THE INPUT: Begin
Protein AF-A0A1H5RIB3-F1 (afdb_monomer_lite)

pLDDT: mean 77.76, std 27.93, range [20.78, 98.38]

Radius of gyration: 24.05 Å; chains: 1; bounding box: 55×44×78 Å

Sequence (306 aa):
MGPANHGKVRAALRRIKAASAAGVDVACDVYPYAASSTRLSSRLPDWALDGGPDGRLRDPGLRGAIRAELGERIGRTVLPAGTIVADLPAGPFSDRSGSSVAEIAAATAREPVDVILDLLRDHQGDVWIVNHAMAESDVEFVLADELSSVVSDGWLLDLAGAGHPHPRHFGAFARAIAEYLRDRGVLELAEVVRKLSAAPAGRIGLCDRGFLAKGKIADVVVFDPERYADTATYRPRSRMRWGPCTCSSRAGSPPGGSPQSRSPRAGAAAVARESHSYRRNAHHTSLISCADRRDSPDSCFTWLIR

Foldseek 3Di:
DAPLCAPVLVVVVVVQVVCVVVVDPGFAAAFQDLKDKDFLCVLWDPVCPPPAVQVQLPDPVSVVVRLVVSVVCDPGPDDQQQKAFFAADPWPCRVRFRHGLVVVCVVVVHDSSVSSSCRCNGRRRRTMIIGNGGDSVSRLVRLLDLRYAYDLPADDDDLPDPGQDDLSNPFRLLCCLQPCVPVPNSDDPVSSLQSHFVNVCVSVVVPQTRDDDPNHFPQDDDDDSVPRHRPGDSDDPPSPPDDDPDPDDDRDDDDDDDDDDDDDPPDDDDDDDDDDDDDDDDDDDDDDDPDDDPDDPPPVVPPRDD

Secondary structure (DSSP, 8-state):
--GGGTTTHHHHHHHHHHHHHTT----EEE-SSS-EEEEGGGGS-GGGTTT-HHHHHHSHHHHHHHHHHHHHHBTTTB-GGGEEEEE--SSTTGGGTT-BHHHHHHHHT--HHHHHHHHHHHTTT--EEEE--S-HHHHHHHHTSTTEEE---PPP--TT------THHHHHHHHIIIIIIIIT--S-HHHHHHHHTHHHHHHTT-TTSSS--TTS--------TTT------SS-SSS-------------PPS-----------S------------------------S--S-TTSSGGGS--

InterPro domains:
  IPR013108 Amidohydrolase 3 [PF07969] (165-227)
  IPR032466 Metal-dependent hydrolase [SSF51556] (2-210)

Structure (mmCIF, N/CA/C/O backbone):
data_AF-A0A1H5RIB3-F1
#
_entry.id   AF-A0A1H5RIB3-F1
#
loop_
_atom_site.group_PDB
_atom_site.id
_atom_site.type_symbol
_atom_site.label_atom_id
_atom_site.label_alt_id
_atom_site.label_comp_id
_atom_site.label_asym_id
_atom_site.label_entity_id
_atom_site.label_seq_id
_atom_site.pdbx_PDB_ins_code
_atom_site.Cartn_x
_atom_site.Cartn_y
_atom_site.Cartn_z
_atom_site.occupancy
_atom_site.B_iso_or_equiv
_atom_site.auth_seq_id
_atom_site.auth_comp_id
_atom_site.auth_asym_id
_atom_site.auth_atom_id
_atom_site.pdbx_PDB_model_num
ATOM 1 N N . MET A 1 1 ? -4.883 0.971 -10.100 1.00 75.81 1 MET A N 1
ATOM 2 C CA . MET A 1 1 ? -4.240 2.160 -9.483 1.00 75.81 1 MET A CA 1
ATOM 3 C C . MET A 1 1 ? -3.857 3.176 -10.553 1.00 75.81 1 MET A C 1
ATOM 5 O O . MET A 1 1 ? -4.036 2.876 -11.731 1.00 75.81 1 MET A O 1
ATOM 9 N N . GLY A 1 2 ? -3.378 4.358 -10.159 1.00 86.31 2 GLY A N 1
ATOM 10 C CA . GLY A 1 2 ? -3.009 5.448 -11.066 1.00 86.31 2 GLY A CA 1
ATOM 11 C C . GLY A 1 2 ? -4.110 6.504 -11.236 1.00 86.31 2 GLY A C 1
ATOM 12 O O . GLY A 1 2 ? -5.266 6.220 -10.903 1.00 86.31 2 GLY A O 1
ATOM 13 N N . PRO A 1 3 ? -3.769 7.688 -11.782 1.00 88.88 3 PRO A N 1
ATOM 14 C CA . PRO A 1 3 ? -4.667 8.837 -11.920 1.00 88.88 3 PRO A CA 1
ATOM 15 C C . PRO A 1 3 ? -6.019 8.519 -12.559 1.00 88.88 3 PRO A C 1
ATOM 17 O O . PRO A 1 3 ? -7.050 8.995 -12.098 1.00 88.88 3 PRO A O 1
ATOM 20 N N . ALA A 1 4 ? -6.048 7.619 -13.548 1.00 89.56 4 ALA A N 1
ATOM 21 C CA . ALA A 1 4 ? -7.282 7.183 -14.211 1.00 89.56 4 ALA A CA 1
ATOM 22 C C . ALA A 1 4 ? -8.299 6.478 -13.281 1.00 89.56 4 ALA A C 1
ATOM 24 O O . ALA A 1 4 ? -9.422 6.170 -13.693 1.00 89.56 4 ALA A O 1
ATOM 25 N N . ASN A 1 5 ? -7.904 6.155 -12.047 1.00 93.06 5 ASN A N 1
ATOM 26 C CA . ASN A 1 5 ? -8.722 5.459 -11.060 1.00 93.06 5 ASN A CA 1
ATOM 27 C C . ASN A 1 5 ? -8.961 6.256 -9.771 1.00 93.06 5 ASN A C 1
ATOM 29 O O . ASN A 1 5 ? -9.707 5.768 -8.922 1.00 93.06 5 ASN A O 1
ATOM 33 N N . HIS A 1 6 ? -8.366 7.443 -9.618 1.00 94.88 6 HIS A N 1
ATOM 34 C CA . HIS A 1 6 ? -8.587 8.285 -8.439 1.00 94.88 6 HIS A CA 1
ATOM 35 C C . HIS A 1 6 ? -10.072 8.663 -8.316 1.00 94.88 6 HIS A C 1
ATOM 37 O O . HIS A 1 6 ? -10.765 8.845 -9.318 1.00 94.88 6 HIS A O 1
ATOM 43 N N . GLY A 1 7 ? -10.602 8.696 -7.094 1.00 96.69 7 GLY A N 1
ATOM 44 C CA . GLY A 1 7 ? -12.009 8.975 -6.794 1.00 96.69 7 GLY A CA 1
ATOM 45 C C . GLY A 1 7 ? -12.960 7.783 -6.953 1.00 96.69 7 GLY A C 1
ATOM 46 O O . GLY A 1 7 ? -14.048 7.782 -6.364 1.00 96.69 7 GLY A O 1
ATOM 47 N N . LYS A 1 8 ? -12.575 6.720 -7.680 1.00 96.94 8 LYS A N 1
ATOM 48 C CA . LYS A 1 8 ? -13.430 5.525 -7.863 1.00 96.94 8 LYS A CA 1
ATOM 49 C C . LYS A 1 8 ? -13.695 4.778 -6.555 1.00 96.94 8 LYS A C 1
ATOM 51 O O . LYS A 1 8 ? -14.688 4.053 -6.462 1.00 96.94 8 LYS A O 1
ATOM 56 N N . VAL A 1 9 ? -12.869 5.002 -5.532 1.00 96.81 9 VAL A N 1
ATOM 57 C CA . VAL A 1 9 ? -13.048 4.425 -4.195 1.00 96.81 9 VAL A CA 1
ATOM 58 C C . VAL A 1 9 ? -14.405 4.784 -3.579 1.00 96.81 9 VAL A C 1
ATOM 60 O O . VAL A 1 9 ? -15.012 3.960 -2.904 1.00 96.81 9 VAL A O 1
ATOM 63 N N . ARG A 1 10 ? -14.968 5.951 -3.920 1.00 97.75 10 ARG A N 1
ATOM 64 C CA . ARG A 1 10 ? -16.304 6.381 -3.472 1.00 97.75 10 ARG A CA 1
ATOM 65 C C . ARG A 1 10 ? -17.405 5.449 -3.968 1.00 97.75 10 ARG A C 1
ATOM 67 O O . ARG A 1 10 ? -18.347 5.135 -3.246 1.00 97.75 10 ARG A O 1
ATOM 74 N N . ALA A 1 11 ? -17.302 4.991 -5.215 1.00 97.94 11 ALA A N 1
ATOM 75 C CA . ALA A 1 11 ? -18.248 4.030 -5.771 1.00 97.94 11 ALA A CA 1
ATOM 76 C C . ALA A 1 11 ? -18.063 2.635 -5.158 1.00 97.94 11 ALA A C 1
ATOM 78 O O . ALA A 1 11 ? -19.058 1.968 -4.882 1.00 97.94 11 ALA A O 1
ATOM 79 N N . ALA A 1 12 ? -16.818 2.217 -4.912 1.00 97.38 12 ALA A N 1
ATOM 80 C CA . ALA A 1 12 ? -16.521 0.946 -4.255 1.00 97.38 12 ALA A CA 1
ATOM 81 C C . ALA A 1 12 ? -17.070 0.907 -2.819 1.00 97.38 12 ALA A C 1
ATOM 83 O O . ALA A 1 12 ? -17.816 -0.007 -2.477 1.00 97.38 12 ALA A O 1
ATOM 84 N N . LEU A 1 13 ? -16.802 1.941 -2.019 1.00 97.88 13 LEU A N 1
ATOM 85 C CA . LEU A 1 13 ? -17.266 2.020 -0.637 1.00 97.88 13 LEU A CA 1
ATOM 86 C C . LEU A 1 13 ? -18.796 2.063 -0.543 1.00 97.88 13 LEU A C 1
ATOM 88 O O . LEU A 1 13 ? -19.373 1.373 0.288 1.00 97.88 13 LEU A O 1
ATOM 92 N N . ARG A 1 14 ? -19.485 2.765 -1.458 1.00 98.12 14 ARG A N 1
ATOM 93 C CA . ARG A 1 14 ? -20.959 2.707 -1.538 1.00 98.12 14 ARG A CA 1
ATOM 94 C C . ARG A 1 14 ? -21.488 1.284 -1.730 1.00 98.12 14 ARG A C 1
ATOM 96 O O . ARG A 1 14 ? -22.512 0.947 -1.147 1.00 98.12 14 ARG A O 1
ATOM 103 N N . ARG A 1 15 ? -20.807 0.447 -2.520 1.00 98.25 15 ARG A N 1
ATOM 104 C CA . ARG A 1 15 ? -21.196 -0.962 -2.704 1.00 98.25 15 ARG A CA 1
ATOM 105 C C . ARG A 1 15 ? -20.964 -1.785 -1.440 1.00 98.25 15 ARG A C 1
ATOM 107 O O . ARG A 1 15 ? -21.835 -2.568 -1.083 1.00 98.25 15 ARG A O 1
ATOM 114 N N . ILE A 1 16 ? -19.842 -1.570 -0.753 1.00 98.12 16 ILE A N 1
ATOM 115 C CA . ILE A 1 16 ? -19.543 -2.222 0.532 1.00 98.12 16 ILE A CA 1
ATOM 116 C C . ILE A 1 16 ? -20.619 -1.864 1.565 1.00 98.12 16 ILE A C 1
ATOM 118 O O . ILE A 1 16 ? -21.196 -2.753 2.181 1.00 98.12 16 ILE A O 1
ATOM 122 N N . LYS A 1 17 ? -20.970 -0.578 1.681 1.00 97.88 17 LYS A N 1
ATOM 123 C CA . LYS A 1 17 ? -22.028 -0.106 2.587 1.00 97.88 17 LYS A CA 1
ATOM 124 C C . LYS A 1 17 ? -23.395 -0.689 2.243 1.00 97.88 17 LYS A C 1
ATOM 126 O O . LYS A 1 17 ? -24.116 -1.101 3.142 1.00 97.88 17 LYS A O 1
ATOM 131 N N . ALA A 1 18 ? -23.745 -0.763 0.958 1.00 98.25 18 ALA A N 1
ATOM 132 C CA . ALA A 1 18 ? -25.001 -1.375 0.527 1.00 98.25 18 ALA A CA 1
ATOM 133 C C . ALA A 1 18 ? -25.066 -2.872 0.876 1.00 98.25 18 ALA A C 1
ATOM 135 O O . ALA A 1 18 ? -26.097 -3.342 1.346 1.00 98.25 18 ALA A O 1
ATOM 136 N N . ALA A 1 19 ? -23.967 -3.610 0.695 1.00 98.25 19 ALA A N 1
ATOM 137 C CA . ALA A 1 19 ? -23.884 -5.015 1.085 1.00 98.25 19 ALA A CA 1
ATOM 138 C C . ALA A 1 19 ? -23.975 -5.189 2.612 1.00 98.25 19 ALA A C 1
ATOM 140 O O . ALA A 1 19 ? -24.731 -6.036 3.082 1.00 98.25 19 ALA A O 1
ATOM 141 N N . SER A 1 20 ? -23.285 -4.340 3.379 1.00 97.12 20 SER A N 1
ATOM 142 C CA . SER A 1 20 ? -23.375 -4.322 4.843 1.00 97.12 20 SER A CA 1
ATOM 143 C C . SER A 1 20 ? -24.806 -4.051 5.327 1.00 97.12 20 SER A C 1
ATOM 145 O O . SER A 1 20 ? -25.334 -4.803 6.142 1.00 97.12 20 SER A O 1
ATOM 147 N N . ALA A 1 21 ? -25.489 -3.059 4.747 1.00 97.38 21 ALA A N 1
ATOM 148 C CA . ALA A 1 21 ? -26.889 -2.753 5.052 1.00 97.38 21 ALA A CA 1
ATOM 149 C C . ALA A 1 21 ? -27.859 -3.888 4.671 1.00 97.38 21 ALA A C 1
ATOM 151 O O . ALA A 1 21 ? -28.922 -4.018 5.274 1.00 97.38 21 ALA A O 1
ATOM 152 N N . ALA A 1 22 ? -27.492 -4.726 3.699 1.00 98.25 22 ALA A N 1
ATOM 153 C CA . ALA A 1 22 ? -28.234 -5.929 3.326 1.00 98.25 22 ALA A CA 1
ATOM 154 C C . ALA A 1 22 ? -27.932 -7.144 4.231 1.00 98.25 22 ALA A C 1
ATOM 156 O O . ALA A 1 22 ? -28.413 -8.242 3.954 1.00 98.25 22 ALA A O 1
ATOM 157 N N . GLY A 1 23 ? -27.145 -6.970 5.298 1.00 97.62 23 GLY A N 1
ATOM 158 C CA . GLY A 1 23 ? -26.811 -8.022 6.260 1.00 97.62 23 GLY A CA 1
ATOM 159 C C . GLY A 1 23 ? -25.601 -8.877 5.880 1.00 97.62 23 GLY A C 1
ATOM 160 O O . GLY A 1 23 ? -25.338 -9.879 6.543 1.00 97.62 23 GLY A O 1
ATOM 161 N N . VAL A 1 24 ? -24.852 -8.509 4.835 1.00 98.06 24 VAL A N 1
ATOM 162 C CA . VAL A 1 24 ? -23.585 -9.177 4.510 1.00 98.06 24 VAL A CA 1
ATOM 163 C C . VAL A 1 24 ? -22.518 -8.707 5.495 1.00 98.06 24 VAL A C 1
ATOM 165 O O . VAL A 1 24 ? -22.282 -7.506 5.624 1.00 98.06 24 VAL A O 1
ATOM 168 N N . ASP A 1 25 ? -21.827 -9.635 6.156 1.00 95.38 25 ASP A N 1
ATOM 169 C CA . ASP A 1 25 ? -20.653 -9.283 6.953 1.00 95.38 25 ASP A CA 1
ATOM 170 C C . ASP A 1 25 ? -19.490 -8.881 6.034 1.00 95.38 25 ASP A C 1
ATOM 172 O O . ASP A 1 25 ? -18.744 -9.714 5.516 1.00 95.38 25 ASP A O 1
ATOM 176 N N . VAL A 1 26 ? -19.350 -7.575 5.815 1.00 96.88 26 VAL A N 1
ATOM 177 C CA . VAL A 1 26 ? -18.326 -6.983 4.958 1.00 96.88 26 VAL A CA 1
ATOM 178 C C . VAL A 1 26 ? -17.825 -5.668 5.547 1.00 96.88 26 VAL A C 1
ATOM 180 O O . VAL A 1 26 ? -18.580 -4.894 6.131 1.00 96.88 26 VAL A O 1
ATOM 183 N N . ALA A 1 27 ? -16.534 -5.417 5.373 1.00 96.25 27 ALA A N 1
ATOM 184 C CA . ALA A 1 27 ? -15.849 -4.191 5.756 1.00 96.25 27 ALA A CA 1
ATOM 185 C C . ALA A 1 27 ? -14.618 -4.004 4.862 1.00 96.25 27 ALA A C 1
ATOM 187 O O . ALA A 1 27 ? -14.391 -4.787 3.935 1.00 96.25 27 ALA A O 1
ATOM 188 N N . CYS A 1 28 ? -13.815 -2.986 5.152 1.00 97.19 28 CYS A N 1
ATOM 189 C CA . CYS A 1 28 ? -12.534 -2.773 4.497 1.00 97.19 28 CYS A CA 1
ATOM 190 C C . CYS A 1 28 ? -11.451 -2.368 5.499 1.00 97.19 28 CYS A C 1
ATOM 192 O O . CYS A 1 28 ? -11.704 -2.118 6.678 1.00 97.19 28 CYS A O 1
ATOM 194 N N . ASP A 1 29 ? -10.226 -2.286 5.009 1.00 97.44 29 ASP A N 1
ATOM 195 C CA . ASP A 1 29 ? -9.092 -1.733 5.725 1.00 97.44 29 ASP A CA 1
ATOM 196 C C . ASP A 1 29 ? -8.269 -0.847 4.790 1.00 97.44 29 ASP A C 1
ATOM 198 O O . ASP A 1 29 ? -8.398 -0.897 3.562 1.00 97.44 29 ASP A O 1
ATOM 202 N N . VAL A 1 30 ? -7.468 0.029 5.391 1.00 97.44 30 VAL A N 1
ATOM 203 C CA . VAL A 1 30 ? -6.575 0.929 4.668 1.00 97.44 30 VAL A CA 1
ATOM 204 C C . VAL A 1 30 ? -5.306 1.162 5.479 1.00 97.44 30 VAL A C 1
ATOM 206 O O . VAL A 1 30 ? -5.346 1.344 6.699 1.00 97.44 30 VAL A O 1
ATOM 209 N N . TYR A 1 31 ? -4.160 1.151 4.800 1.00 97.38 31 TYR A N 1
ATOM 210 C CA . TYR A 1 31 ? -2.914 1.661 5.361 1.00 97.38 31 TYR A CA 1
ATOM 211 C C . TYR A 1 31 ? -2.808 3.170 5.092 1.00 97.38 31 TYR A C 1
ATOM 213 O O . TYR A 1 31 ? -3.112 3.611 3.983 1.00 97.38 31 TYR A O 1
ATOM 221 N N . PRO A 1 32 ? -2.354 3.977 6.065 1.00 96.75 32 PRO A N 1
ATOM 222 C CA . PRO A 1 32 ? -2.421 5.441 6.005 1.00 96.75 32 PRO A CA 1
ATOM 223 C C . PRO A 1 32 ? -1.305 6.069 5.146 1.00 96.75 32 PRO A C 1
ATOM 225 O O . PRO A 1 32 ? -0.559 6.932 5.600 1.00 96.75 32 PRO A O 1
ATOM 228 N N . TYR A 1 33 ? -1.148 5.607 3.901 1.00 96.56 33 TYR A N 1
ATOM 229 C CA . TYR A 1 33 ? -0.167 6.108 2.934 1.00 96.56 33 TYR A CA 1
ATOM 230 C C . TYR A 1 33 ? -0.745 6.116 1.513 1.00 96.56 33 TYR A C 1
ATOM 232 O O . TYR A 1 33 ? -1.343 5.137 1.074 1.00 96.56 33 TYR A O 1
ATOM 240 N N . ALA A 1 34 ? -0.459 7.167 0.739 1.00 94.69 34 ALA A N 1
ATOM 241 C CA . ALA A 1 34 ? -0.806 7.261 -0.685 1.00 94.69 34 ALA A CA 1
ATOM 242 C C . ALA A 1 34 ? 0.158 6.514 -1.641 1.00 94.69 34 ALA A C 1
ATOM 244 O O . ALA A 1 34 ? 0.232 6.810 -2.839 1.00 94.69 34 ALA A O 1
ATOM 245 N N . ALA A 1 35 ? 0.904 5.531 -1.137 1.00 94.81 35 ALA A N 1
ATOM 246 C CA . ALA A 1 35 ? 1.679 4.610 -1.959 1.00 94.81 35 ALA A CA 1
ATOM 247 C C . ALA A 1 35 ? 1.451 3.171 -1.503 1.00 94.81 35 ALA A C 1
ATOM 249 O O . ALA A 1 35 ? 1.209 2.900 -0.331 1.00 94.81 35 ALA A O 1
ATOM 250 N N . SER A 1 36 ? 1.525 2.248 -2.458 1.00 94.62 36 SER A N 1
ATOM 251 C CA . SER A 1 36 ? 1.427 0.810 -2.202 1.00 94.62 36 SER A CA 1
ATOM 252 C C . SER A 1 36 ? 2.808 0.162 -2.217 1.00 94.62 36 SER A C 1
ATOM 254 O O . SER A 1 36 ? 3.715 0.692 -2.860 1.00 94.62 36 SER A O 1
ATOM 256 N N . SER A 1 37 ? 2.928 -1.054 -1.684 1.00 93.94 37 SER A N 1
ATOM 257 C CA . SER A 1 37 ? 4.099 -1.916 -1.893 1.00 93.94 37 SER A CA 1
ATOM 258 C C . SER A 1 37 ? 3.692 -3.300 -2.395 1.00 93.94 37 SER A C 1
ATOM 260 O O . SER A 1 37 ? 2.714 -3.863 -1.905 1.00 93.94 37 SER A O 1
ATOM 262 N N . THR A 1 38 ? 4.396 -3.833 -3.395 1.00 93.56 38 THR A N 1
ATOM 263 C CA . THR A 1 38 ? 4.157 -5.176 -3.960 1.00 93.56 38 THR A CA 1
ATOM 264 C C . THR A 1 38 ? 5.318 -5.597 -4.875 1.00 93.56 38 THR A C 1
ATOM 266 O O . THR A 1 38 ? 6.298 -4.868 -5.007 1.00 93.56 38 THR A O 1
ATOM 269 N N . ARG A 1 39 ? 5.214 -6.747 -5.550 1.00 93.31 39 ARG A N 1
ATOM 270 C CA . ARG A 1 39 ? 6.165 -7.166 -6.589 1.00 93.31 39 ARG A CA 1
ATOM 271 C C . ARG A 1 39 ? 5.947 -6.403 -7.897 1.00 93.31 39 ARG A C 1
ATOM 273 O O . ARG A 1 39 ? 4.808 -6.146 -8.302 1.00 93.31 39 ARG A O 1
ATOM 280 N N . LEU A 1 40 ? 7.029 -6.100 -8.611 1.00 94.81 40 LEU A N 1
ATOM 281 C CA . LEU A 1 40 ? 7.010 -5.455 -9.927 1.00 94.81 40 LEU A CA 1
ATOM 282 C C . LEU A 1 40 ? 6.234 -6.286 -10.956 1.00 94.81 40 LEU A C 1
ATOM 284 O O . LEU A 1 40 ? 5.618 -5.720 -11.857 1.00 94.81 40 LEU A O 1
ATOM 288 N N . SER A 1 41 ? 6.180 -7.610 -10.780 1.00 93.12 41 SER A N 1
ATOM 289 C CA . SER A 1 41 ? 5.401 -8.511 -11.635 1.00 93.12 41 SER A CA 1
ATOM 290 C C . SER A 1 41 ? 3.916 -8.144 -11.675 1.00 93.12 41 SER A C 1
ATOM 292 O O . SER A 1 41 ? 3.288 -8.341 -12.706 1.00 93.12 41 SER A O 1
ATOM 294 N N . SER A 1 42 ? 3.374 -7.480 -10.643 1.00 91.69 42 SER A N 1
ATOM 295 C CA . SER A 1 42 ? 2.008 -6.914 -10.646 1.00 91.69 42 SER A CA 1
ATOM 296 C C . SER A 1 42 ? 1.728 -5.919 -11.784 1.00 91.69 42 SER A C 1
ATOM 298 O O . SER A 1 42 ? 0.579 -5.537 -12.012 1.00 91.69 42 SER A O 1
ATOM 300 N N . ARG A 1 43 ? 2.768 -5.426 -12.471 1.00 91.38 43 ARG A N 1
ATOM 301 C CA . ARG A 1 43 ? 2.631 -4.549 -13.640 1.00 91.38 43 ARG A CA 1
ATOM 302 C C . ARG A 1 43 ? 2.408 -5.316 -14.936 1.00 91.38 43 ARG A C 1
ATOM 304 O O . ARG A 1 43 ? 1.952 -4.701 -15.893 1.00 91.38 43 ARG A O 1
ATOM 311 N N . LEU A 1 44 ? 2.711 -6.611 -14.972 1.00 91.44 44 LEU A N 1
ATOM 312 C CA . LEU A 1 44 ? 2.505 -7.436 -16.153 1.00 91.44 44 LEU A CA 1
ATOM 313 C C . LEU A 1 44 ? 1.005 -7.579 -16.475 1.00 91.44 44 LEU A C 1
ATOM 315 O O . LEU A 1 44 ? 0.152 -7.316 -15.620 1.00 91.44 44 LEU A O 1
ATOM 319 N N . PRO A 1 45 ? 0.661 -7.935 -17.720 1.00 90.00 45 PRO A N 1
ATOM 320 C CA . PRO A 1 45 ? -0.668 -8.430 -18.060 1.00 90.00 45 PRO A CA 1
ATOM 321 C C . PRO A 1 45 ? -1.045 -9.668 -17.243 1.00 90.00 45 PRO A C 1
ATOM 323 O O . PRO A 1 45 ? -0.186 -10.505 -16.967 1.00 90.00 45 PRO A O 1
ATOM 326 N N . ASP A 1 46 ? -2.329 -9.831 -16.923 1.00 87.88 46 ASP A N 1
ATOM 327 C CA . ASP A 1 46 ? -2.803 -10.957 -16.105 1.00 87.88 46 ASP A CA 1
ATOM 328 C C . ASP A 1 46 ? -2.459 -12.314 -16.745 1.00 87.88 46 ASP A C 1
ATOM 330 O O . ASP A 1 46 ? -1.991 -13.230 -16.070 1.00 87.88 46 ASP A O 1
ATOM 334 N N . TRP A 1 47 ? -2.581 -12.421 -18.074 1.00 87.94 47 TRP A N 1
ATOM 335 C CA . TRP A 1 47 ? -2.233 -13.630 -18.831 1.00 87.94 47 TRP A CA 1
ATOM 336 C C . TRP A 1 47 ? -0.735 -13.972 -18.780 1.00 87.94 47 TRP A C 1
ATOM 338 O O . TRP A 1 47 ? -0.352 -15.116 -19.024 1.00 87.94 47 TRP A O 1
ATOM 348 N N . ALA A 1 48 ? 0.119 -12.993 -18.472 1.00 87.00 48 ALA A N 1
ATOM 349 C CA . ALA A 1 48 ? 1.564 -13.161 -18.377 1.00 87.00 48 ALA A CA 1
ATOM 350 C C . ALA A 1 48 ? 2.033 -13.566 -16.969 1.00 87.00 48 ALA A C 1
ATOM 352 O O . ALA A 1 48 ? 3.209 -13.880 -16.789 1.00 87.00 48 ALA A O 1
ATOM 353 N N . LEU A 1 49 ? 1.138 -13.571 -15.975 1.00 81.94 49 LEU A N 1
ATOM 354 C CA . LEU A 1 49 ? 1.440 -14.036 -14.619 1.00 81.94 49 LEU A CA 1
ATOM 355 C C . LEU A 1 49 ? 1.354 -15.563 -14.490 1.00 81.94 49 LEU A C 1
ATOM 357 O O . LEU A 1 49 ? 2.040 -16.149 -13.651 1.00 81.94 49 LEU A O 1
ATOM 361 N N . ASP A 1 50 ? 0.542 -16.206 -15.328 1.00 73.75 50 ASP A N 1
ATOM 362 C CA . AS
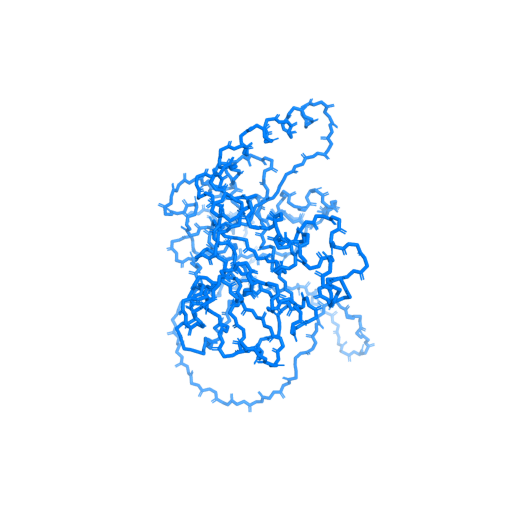P A 1 50 ? 0.321 -17.649 -15.291 1.00 73.75 50 ASP A CA 1
ATOM 363 C C . ASP A 1 50 ? 1.575 -18.426 -15.739 1.00 73.75 50 ASP A C 1
ATOM 365 O O . ASP A 1 50 ? 2.119 -18.175 -16.815 1.00 73.75 50 ASP A O 1
ATOM 369 N N . GLY A 1 51 ? 2.069 -19.359 -14.921 1.00 66.69 51 GLY A N 1
ATOM 370 C CA . GLY A 1 51 ? 3.328 -20.086 -15.167 1.00 66.69 51 GLY A CA 1
ATOM 371 C C . GLY A 1 51 ? 4.619 -19.347 -14.773 1.00 66.69 51 GLY A C 1
ATOM 372 O O . GLY A 1 51 ? 5.709 -19.877 -14.981 1.00 66.69 51 GLY A O 1
ATOM 373 N N . GLY A 1 52 ? 4.512 -18.160 -14.165 1.00 69.88 52 GLY A N 1
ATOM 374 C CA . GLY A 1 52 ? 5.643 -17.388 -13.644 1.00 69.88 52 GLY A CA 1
THE INPUT: End
WHAT THE TASK ASKS: Exact duplication is required for the lines above, from the line that contains "ATOM 76 C C" to the line that contains "ATOM 107 O O", inclusive; omit all others.

REPLY:
ATOM 76 C C . ALA A 1 11 ? -18.063 2.635 -5.158 1.00 97.94 11 ALA A C 1
ATOM 78 O O . ALA A 1 11 ? -19.058 1.968 -4.882 1.00 97.94 11 ALA A O 1
ATOM 79 N N . ALA A 1 12 ? -16.818 2.217 -4.912 1.00 97.38 12 ALA A N 1
ATOM 80 C CA . ALA A 1 12 ? -16.521 0.946 -4.255 1.00 97.38 12 ALA A CA 1
ATOM 81 C C . ALA A 1 12 ? -17.070 0.907 -2.819 1.00 97.38 12 ALA A C 1
ATOM 83 O O . ALA A 1 12 ? -17.816 -0.007 -2.477 1.00 97.38 12 ALA A O 1
ATOM 84 N N . LEU A 1 13 ? -16.802 1.941 -2.019 1.00 97.88 13 LEU A N 1
ATOM 85 C CA . LEU A 1 13 ? -17.266 2.020 -0.637 1.00 97.88 13 LEU A CA 1
ATOM 86 C C . LEU A 1 13 ? -18.796 2.063 -0.543 1.00 97.88 13 LEU A C 1
ATOM 88 O O . LEU A 1 13 ? -19.373 1.373 0.288 1.00 97.88 13 LEU A O 1
ATOM 92 N N . ARG A 1 14 ? -19.485 2.765 -1.458 1.00 98.12 14 ARG A N 1
ATOM 93 C CA . ARG A 1 14 ? -20.959 2.707 -1.538 1.00 98.12 14 ARG A CA 1
ATOM 94 C C . ARG A 1 14 ? -21.488 1.284 -1.730 1.00 98.12 14 ARG A C 1
ATOM 96 O O . ARG A 1 14 ? -22.512 0.947 -1.147 1.00 98.12 14 ARG A O 1
ATOM 103 N N . ARG A 1 15 ? -20.807 0.447 -2.520 1.00 98.25 15 ARG A N 1
ATOM 104 C CA . ARG A 1 15 ? -21.196 -0.962 -2.704 1.00 98.25 15 ARG A CA 1
ATOM 105 C C . ARG A 1 15 ? -20.964 -1.785 -1.440 1.00 98.25 15 ARG A C 1
ATOM 107 O O . ARG A 1 15 ? -21.835 -2.568 -1.083 1.00 98.25 15 ARG A O 1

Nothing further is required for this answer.